- [What to produce]: Look below for the line that contains "ATOM 104 N N", then copy it and each following line exactly, through and including the line that contains "ATOM 115 N N".

- [Source records]:
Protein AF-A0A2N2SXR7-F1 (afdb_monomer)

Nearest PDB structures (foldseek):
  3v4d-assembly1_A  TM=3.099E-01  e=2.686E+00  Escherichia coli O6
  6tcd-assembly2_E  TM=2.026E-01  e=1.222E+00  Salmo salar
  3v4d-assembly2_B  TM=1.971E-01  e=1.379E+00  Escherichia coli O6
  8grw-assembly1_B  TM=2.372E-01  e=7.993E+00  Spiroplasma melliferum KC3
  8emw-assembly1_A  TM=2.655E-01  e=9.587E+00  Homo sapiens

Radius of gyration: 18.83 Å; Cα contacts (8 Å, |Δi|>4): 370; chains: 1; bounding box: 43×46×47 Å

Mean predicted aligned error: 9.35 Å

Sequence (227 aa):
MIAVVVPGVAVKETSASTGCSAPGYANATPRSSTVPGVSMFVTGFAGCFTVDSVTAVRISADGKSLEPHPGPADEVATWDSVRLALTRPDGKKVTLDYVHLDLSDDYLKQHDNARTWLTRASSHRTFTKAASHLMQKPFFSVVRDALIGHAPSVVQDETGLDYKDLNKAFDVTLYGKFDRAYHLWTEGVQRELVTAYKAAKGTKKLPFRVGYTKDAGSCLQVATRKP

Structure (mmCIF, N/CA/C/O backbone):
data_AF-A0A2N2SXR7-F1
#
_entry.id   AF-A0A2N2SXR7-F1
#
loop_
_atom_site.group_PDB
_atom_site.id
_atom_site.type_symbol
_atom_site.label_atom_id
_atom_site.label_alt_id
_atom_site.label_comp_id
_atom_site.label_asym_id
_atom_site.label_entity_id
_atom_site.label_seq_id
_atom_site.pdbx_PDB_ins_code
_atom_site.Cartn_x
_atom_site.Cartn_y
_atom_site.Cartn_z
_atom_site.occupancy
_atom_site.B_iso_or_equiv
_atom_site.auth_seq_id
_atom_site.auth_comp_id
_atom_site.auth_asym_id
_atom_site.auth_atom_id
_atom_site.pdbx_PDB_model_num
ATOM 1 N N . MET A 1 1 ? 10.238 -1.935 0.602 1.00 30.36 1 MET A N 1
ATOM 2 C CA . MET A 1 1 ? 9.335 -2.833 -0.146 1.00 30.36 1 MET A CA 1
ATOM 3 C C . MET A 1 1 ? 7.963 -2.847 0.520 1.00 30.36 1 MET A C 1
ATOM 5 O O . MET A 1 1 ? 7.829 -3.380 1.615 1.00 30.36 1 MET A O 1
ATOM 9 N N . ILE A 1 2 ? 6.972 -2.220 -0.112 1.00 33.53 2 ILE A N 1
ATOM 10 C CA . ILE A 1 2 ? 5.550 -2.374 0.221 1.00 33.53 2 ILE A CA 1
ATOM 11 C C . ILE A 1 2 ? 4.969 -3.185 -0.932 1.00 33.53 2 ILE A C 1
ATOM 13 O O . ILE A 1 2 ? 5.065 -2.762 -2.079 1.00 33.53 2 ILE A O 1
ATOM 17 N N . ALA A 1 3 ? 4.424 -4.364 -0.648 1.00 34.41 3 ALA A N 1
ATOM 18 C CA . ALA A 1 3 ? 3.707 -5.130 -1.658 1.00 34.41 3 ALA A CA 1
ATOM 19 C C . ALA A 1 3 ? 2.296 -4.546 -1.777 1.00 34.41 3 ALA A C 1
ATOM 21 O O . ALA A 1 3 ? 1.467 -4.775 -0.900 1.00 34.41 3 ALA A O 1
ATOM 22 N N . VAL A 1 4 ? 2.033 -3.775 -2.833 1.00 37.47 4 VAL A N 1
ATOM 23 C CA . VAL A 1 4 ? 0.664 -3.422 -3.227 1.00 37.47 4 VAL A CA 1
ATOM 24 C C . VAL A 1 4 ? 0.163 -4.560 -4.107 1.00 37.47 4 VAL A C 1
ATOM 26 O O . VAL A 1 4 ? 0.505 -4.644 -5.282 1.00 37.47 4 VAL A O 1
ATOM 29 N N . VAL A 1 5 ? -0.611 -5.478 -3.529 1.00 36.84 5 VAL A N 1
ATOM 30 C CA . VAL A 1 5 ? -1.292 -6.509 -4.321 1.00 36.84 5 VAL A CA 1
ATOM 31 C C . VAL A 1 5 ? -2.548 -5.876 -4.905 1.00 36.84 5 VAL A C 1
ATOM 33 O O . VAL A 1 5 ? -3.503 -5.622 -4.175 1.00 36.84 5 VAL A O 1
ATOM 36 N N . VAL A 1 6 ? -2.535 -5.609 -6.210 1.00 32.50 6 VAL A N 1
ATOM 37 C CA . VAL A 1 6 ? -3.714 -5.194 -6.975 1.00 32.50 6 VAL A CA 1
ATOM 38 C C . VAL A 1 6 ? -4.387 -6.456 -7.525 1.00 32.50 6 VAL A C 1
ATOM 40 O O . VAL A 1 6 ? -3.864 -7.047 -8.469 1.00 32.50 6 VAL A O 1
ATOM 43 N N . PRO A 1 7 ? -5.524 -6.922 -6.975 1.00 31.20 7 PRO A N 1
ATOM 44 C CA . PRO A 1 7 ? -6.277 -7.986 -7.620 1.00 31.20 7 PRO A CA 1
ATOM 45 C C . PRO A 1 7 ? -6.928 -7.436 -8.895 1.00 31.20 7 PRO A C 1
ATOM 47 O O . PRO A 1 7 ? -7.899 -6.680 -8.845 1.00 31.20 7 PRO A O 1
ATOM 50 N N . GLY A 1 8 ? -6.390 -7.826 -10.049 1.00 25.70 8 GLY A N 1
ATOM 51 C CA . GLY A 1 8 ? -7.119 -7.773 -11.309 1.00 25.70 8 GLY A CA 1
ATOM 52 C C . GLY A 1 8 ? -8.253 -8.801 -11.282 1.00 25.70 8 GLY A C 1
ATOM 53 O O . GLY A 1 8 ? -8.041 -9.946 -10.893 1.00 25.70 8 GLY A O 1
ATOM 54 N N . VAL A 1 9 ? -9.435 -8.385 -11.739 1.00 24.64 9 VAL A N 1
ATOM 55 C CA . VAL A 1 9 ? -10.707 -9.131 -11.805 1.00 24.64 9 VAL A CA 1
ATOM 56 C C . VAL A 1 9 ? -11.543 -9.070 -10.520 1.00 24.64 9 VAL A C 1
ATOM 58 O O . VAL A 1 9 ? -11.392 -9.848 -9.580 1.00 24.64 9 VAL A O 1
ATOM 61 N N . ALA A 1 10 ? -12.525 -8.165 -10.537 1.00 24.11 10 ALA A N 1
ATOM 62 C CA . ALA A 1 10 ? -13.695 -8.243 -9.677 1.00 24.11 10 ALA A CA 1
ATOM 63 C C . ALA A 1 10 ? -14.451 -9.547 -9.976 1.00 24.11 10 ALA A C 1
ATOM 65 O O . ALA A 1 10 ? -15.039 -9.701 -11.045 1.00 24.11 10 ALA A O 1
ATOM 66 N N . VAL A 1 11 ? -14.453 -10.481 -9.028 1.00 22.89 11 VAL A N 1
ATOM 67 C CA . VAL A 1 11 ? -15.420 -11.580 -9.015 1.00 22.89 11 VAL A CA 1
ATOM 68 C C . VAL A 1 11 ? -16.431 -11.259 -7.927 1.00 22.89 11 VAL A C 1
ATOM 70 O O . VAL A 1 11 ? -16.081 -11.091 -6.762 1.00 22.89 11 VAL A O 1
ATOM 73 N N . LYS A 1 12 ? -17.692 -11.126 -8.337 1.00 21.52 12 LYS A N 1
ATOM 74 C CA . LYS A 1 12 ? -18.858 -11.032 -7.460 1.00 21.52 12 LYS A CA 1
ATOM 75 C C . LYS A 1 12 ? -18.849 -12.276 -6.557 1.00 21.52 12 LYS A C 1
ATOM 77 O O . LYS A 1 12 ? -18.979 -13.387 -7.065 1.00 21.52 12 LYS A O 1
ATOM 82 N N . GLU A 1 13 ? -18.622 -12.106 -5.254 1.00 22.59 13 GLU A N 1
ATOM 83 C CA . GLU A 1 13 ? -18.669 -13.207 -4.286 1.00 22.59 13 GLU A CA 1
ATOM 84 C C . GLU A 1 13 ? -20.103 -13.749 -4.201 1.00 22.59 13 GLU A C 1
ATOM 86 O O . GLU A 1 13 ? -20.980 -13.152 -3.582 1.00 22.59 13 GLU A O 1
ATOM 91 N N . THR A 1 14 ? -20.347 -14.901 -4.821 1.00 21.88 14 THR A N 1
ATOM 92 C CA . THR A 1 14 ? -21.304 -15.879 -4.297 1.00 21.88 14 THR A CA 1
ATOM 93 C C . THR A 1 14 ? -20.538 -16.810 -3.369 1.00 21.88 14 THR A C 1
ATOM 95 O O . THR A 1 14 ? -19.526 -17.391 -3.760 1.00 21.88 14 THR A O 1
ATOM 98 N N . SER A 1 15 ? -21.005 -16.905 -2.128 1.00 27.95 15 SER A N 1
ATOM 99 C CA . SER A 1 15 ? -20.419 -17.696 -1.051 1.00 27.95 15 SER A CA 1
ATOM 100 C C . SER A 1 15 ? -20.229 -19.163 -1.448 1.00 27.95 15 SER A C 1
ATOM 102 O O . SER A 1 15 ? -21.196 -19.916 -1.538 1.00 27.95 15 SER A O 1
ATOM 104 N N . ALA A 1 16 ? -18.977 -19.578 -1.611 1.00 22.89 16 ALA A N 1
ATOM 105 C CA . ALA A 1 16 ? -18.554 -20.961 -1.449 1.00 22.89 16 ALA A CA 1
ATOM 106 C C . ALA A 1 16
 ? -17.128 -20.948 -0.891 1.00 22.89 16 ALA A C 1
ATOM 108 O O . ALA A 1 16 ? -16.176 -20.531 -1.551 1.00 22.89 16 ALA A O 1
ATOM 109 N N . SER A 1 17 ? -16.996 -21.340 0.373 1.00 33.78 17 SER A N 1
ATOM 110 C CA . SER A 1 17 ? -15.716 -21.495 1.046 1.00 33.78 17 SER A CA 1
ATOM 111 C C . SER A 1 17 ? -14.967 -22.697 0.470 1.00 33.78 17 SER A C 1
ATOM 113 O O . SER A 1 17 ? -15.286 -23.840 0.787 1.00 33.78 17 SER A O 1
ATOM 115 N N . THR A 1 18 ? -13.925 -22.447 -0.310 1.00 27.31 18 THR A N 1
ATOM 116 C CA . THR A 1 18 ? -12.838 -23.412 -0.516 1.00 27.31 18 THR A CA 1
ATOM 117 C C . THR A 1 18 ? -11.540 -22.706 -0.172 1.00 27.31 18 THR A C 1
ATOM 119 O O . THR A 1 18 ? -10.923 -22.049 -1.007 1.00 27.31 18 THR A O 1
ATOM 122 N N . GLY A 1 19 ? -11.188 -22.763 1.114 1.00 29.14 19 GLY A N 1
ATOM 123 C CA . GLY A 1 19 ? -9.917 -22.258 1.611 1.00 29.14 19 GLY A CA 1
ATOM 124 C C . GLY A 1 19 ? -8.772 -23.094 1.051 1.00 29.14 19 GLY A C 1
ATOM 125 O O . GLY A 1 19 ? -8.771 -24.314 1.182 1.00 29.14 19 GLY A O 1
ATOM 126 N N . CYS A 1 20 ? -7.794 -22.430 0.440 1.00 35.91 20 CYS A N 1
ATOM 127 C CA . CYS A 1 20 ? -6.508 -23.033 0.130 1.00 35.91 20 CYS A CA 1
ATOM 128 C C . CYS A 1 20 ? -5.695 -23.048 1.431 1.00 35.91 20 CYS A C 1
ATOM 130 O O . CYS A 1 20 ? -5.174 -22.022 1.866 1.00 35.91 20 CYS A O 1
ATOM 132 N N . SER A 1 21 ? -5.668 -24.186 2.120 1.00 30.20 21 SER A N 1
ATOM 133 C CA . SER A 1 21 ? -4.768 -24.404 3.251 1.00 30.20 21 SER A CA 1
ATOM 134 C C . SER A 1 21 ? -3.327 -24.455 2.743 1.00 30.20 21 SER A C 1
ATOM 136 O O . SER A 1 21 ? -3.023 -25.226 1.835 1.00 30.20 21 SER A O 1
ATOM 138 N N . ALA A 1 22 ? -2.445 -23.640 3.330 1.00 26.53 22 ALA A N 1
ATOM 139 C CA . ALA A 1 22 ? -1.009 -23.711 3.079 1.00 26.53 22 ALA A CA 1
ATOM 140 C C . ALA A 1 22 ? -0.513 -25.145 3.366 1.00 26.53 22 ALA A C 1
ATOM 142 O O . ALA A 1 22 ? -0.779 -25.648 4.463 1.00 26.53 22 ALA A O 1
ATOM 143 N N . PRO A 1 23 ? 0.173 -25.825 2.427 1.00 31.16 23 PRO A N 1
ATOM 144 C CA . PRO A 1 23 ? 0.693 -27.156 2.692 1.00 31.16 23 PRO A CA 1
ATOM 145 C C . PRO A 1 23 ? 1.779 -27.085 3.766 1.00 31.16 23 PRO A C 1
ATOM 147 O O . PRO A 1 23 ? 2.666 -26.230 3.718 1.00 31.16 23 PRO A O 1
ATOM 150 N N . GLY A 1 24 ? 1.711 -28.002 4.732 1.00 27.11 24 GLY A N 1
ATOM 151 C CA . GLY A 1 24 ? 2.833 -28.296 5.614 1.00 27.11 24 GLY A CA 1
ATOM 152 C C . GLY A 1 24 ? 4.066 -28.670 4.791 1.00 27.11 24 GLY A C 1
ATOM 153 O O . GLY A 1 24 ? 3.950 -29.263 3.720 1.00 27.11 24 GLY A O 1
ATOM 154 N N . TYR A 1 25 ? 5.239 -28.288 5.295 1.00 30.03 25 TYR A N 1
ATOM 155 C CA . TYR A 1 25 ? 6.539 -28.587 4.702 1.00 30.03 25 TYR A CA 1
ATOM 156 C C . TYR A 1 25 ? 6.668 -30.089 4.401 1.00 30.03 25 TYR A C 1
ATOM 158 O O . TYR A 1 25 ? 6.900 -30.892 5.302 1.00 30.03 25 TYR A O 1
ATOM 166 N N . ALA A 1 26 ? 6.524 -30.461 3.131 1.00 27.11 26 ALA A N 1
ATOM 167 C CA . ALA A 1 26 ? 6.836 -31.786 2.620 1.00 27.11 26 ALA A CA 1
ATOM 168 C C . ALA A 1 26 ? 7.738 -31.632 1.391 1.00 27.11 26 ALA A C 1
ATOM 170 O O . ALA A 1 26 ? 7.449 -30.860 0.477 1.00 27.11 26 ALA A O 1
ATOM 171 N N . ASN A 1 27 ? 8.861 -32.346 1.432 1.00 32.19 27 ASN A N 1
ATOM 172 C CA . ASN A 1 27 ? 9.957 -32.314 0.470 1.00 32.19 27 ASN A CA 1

- [Output of the exercise]:
ATOM 104 N N . ALA A 1 16 ? -18.977 -19.578 -1.611 1.00 22.89 16 ALA A N 1
ATOM 105 C CA . ALA A 1 16 ? -18.554 -20.961 -1.449 1.00 22.89 16 ALA A CA 1
ATOM 106 C C . ALA A 1 16
 ? -17.128 -20.948 -0.891 1.00 22.89 16 ALA A C 1
ATOM 108 O O . ALA A 1 16 ? -16.176 -20.531 -1.551 1.00 22.89 16 ALA A O 1
ATOM 109 N N . SER A 1 17 ? -16.996 -21.340 0.373 1.00 33.78 17 SER A N 1
ATOM 110 C CA . SER A 1 17 ? -15.716 -21.495 1.046 1.00 33.78 17 SER A CA 1
ATOM 111 C C . SER A 1 17 ? -14.967 -22.697 0.470 1.00 33.78 17 SER A C 1
ATOM 113 O O . SER A 1 17 ? -15.286 -23.840 0.787 1.00 33.78 17 SER A O 1
ATOM 115 N N . THR A 1 18 ? -13.925 -22.447 -0.310 1.00 27.31 18 THR A N 1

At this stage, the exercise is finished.